• [MATERIAL FOR THE TASK]
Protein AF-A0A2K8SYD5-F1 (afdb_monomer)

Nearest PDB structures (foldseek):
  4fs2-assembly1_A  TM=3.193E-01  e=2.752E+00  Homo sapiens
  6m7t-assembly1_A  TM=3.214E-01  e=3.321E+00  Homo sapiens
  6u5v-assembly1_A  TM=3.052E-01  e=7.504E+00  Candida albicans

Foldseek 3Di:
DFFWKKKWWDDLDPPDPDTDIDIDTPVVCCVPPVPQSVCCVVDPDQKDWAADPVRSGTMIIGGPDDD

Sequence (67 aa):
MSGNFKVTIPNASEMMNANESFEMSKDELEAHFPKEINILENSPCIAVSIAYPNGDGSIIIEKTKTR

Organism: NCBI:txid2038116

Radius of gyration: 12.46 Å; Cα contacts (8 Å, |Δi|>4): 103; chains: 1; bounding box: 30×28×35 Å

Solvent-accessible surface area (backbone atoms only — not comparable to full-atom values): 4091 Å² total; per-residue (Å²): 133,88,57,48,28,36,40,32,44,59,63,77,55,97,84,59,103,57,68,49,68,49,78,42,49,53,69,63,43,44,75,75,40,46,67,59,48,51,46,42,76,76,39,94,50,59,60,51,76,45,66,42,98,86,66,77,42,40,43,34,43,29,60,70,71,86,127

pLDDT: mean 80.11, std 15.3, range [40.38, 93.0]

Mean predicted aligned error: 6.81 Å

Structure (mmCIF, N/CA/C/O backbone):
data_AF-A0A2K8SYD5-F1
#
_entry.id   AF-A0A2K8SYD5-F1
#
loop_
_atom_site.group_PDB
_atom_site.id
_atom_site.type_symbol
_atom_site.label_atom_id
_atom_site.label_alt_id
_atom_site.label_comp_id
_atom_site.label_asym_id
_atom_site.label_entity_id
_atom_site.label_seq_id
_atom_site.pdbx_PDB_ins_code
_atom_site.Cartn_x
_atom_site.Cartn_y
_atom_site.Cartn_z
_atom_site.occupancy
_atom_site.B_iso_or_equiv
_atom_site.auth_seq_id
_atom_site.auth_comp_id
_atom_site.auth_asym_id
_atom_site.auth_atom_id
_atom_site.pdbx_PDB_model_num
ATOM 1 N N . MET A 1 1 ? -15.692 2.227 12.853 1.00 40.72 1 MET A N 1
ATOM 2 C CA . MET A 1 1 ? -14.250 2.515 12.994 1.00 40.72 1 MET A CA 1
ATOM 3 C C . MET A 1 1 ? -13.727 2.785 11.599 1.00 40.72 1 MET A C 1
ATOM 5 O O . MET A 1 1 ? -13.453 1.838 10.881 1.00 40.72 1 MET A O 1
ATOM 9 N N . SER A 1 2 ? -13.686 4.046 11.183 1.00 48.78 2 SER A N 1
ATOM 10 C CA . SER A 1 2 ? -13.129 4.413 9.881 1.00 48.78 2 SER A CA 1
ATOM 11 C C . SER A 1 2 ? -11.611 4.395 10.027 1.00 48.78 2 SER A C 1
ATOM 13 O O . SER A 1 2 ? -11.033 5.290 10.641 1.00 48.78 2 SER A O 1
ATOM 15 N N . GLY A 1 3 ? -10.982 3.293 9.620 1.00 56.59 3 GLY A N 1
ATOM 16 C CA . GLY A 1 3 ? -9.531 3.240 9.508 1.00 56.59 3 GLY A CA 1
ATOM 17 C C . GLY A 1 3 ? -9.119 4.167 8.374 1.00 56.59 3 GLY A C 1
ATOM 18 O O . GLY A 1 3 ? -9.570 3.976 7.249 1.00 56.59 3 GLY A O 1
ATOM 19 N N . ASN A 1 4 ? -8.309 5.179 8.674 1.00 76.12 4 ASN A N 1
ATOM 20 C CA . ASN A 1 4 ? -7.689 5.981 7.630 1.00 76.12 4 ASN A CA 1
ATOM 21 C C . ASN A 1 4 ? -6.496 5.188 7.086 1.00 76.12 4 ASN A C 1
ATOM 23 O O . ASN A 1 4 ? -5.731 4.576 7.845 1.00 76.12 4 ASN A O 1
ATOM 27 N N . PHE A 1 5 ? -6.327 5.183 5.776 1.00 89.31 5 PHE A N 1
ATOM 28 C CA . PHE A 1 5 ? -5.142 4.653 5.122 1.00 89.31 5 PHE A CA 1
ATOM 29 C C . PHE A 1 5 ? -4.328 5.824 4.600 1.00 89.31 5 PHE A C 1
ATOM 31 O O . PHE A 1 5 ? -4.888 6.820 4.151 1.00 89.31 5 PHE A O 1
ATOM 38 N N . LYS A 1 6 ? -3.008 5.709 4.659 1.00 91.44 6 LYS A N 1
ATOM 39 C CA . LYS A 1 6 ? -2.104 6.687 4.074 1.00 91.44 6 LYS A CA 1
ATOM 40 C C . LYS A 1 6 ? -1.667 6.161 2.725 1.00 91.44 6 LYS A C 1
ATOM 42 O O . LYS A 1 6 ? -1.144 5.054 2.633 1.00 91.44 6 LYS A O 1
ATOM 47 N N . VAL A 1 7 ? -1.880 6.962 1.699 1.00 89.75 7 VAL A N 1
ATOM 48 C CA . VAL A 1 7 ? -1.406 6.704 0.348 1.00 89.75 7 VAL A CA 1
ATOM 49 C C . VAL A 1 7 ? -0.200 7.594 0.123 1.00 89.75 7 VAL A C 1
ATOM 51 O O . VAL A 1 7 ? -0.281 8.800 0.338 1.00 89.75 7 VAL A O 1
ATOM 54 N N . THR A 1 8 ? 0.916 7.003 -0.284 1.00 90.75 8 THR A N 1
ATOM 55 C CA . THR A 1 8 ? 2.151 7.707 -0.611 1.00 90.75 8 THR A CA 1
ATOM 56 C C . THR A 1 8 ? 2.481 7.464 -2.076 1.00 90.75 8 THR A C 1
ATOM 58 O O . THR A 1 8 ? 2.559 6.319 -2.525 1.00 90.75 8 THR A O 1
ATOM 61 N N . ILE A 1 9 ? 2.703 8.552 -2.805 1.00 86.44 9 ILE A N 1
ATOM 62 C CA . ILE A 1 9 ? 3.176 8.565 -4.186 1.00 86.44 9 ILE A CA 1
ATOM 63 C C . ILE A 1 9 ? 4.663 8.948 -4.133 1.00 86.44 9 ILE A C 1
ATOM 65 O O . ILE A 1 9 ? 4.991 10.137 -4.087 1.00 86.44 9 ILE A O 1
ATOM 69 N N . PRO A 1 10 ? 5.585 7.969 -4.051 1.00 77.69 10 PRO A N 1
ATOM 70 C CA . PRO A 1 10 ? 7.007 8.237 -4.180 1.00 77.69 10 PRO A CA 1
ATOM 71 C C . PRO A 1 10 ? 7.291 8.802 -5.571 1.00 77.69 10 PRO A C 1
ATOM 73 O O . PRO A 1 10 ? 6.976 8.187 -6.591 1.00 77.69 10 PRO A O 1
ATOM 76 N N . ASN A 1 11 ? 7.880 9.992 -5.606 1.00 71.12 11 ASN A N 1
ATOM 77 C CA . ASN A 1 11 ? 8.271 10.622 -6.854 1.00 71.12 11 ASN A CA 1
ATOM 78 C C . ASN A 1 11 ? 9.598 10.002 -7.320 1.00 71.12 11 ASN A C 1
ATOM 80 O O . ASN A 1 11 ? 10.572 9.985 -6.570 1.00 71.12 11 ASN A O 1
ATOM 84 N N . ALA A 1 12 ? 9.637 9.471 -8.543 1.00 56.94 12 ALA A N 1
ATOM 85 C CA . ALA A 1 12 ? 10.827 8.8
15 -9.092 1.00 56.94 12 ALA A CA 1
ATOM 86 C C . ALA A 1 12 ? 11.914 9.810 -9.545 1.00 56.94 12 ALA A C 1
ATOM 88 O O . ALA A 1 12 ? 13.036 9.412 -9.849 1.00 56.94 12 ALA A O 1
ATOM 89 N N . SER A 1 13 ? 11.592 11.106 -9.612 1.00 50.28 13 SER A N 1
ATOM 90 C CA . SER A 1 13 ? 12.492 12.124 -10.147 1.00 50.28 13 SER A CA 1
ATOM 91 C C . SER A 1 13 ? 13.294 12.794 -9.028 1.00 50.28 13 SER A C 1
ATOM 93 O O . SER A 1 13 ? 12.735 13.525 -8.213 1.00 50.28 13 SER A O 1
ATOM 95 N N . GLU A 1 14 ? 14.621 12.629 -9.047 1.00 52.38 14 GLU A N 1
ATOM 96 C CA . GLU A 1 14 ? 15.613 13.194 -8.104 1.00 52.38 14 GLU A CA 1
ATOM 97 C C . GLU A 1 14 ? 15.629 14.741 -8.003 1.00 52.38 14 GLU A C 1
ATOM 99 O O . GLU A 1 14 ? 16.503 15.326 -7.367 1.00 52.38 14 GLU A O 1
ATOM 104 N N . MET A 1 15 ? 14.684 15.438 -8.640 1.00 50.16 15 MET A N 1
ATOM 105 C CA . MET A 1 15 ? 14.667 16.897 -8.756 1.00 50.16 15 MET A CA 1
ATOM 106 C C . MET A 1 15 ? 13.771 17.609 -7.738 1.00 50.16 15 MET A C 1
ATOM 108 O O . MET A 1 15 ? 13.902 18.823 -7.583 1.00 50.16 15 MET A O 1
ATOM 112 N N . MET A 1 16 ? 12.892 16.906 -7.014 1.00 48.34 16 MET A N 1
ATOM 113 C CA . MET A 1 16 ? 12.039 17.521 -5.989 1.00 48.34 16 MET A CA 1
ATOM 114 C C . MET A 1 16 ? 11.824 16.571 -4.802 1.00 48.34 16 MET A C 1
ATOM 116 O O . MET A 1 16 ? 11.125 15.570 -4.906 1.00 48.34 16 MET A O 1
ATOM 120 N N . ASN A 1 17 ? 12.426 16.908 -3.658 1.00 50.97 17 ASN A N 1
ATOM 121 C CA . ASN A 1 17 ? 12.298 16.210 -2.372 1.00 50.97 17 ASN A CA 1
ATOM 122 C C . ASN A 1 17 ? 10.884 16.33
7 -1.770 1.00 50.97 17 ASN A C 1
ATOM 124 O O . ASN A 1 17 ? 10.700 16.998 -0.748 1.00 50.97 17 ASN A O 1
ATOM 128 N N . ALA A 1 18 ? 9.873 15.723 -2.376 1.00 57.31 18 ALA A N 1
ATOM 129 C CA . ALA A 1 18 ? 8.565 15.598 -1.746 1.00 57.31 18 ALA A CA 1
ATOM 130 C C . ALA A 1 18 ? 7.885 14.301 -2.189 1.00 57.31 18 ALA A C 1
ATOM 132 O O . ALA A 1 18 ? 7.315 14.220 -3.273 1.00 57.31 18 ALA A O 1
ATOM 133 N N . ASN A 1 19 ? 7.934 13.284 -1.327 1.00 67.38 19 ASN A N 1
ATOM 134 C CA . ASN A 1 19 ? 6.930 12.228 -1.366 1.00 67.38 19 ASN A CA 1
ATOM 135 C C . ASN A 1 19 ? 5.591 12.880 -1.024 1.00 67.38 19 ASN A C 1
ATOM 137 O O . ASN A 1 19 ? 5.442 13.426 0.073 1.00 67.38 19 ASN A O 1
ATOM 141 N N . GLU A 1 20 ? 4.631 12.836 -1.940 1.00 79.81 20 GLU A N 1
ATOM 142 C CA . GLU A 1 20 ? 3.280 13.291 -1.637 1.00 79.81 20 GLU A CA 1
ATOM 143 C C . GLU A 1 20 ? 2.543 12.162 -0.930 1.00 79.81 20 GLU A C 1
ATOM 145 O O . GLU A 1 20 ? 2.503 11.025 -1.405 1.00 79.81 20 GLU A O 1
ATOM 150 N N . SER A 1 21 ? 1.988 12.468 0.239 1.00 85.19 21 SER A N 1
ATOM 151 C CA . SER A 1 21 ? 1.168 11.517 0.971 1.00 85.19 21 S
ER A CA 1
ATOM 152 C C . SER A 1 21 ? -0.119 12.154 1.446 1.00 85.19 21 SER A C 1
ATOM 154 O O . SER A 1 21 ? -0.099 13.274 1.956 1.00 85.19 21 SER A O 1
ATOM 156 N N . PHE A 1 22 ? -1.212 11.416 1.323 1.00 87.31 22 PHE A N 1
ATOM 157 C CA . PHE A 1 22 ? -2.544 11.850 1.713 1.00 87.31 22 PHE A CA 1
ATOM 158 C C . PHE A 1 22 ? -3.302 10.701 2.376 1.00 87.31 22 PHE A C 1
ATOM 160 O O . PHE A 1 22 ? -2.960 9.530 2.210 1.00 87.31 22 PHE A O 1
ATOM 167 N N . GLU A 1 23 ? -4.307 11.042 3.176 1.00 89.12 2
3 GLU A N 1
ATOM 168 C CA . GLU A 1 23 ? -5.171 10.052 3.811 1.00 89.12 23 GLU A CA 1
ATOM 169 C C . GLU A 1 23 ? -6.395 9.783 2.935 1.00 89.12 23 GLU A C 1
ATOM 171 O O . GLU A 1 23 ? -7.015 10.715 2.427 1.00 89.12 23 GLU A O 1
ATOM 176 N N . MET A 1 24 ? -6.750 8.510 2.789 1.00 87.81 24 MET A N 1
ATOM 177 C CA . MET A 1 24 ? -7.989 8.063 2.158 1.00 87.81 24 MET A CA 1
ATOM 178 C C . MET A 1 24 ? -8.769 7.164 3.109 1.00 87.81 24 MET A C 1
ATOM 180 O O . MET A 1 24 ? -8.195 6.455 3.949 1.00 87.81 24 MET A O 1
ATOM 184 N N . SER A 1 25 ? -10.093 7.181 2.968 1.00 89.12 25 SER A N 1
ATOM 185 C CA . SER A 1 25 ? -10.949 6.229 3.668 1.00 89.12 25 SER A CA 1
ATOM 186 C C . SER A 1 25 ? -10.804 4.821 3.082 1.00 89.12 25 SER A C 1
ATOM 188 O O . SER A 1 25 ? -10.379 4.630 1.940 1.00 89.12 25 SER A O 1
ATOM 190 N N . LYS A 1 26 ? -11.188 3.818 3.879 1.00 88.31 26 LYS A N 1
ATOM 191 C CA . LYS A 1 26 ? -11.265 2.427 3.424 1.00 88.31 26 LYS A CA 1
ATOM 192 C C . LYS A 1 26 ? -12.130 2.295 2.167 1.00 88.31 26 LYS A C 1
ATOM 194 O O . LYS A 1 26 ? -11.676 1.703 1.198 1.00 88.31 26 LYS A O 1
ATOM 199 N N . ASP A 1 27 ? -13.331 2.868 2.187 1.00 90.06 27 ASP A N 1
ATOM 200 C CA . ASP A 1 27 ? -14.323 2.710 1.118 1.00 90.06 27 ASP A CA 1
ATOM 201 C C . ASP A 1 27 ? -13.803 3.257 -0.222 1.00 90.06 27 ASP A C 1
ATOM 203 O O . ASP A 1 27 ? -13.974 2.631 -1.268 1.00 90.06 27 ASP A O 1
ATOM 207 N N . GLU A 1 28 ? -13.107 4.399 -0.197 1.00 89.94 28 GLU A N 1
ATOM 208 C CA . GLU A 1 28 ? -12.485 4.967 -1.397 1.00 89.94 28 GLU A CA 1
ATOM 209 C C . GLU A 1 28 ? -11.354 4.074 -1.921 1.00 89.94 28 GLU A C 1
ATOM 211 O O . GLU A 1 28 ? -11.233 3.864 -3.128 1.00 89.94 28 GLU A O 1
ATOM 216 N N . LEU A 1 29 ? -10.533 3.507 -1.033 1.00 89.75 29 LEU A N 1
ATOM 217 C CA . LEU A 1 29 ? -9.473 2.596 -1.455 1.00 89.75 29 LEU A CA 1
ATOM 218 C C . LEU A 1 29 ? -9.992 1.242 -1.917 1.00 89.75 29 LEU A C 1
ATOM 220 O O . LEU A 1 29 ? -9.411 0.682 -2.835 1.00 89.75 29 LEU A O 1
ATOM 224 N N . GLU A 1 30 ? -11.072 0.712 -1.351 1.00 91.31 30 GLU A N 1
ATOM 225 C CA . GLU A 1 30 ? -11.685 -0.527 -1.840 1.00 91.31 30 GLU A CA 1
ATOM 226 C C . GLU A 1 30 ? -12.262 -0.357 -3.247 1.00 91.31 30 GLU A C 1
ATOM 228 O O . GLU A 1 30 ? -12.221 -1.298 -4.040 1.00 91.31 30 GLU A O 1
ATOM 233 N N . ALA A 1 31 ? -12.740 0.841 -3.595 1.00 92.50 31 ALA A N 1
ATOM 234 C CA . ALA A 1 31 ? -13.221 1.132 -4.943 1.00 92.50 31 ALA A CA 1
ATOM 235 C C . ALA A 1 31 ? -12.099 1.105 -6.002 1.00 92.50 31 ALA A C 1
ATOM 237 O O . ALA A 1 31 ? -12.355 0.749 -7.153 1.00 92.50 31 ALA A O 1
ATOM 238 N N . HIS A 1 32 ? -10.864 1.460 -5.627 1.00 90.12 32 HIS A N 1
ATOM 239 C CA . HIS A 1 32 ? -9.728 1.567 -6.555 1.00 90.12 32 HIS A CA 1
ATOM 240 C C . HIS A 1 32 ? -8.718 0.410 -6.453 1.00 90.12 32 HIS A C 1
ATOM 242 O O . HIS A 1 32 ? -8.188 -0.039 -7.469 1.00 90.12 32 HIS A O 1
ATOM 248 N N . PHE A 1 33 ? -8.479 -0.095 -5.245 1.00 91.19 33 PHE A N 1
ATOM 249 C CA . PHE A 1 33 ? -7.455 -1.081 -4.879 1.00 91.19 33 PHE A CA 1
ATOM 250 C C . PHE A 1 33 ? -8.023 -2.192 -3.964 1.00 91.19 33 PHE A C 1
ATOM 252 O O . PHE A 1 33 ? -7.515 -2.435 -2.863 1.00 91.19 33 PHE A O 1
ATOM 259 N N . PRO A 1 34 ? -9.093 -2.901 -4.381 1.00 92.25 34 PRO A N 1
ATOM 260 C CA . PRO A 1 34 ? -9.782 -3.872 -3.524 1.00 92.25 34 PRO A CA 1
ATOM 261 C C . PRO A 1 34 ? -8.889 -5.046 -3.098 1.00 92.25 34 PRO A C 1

...

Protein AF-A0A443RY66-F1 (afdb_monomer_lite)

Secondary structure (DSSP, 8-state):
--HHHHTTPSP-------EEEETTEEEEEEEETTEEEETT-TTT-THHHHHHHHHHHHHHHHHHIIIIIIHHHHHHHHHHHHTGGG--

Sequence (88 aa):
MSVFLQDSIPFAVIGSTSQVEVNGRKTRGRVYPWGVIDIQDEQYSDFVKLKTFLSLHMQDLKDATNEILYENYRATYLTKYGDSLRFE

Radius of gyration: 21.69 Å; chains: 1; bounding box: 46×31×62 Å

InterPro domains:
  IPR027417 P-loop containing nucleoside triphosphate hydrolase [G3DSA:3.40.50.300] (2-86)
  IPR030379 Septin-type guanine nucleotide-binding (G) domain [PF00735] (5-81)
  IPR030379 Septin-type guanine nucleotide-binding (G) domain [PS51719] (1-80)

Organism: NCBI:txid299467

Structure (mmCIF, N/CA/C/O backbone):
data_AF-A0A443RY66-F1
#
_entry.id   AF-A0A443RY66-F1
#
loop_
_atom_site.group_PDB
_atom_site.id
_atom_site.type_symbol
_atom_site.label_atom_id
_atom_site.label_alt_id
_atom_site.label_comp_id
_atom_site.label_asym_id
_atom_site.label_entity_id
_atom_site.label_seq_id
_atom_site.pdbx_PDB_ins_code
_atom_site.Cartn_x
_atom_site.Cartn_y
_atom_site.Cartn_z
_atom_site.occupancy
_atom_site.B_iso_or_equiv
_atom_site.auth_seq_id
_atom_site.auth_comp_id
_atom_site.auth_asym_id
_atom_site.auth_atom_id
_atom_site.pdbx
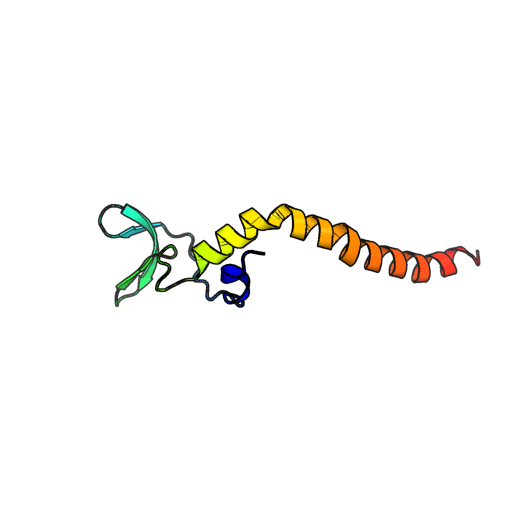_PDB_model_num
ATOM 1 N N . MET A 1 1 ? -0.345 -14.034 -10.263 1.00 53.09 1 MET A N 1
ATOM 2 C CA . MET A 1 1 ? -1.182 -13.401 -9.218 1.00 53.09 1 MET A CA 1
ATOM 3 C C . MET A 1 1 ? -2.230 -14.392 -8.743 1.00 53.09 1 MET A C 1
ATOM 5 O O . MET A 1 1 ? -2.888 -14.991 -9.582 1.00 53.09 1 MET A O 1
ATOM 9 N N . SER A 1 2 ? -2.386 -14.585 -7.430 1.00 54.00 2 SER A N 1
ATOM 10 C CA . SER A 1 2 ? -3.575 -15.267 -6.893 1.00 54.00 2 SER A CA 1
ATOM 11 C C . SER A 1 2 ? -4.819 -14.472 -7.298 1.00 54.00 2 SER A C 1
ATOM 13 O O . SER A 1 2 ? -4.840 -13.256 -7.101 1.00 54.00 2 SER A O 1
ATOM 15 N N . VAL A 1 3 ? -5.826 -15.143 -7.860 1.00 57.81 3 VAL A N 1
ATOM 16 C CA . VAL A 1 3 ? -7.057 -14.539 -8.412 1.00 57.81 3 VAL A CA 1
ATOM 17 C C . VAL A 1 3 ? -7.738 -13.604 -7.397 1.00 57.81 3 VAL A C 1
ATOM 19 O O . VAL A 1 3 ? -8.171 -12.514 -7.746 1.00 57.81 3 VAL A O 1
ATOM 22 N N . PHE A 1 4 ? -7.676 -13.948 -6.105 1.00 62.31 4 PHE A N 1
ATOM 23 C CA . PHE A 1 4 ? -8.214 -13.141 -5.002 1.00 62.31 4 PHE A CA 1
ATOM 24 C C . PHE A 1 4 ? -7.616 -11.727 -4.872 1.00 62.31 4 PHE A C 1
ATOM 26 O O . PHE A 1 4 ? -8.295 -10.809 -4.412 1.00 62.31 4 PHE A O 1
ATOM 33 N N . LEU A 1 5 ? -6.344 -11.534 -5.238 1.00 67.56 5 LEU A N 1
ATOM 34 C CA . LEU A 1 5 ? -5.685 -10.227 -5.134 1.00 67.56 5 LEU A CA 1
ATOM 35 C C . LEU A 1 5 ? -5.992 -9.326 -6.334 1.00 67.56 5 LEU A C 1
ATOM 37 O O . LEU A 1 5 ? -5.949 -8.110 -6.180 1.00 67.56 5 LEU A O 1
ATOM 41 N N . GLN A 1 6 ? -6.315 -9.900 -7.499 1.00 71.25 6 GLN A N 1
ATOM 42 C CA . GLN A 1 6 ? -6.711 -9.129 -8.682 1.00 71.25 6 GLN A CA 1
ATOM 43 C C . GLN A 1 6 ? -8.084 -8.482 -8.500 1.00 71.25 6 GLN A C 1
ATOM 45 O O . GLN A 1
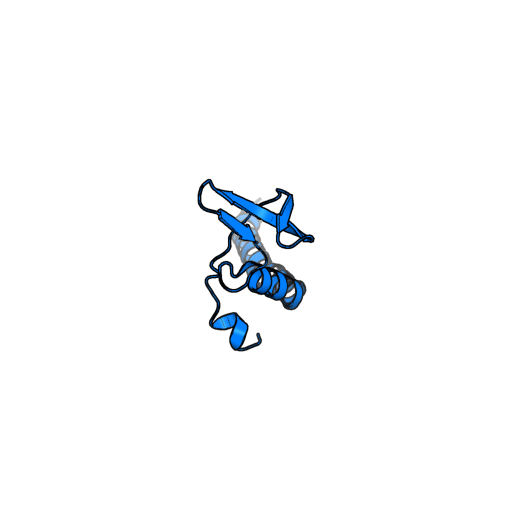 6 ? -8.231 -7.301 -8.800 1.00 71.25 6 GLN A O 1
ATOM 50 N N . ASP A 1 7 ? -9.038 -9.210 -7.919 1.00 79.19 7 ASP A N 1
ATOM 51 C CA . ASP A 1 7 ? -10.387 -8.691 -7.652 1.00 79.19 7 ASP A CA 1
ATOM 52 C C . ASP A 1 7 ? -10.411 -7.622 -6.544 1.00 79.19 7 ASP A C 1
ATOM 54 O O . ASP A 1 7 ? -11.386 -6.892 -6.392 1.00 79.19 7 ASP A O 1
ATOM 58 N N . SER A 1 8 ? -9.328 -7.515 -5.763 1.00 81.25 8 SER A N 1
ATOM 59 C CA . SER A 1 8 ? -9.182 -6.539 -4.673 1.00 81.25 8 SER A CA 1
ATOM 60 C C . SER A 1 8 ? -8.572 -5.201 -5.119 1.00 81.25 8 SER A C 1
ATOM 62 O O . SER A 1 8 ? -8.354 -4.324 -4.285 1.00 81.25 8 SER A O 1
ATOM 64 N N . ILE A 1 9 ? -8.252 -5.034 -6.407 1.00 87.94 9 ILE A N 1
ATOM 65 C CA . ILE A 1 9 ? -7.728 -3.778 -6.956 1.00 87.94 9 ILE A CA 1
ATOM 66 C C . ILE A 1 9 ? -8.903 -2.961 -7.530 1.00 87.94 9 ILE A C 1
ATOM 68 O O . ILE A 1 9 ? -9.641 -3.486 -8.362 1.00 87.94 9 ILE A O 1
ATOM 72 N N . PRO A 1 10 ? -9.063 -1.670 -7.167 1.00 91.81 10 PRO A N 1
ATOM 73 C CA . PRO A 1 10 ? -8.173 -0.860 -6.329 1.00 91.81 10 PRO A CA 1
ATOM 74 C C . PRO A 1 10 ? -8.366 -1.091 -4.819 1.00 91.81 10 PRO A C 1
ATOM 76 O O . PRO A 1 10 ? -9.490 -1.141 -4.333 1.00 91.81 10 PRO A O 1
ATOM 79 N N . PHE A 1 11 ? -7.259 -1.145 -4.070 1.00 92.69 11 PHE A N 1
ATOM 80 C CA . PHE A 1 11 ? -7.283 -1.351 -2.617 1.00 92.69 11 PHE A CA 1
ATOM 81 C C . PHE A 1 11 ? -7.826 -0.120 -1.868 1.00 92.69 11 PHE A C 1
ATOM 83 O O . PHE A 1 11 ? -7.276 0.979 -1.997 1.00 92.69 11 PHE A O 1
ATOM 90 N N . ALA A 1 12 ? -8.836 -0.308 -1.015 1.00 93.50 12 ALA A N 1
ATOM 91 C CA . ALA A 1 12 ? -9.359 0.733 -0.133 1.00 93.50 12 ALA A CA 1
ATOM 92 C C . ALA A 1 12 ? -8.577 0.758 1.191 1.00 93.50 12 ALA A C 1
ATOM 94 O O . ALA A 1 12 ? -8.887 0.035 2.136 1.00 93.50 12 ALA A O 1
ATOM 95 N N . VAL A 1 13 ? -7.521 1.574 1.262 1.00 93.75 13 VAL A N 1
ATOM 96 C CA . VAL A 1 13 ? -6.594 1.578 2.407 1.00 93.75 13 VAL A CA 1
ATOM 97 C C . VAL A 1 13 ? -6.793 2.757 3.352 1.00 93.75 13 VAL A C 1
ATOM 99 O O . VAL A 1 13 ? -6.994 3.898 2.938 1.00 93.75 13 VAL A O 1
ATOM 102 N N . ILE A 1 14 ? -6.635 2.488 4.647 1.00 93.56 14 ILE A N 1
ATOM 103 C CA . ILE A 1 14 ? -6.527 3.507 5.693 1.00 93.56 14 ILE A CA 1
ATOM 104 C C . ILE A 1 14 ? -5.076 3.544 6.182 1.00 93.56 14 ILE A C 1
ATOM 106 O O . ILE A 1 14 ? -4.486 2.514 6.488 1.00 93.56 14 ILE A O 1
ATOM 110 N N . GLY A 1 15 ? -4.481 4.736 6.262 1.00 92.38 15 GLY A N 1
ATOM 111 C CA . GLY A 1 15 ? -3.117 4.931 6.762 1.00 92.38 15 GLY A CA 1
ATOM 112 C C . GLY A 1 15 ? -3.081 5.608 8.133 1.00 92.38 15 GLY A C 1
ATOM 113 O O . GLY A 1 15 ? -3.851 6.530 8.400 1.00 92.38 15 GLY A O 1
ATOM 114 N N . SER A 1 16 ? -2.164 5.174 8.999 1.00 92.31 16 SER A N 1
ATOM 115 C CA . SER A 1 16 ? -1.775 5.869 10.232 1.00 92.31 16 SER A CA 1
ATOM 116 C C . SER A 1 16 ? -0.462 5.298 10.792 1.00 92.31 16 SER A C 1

• [TASK PROMPT]
Look through the data above and return exactly the lines from the one that contains "ATOM 18 O O" to the one that contains "ATOM 23 O O", inclusive, with nothing else.

• [RESULT BELOW]
ATOM 18 O O . GLY A 1 3 ? -9.570 3.976 7.249 1.00 56.59 3 GLY A O 1
ATOM 19 N N . ASN A 1 4 ? -8.309 5.179 8.674 1.00 76.12 4 ASN A N 1
ATOM 20 C CA . ASN A 1 4 ? -7.689 5.981 7.630 1.00 76.12 4 ASN A CA 1
ATOM 21 C C . ASN A 1 4 ? -6.496 5.188 7.086 1.00 76.12 4 ASN A C 1
ATOM 23 O O . ASN A 1 4 ? -5.731 4.576 7.845 1.00 76.12 4 ASN A O 1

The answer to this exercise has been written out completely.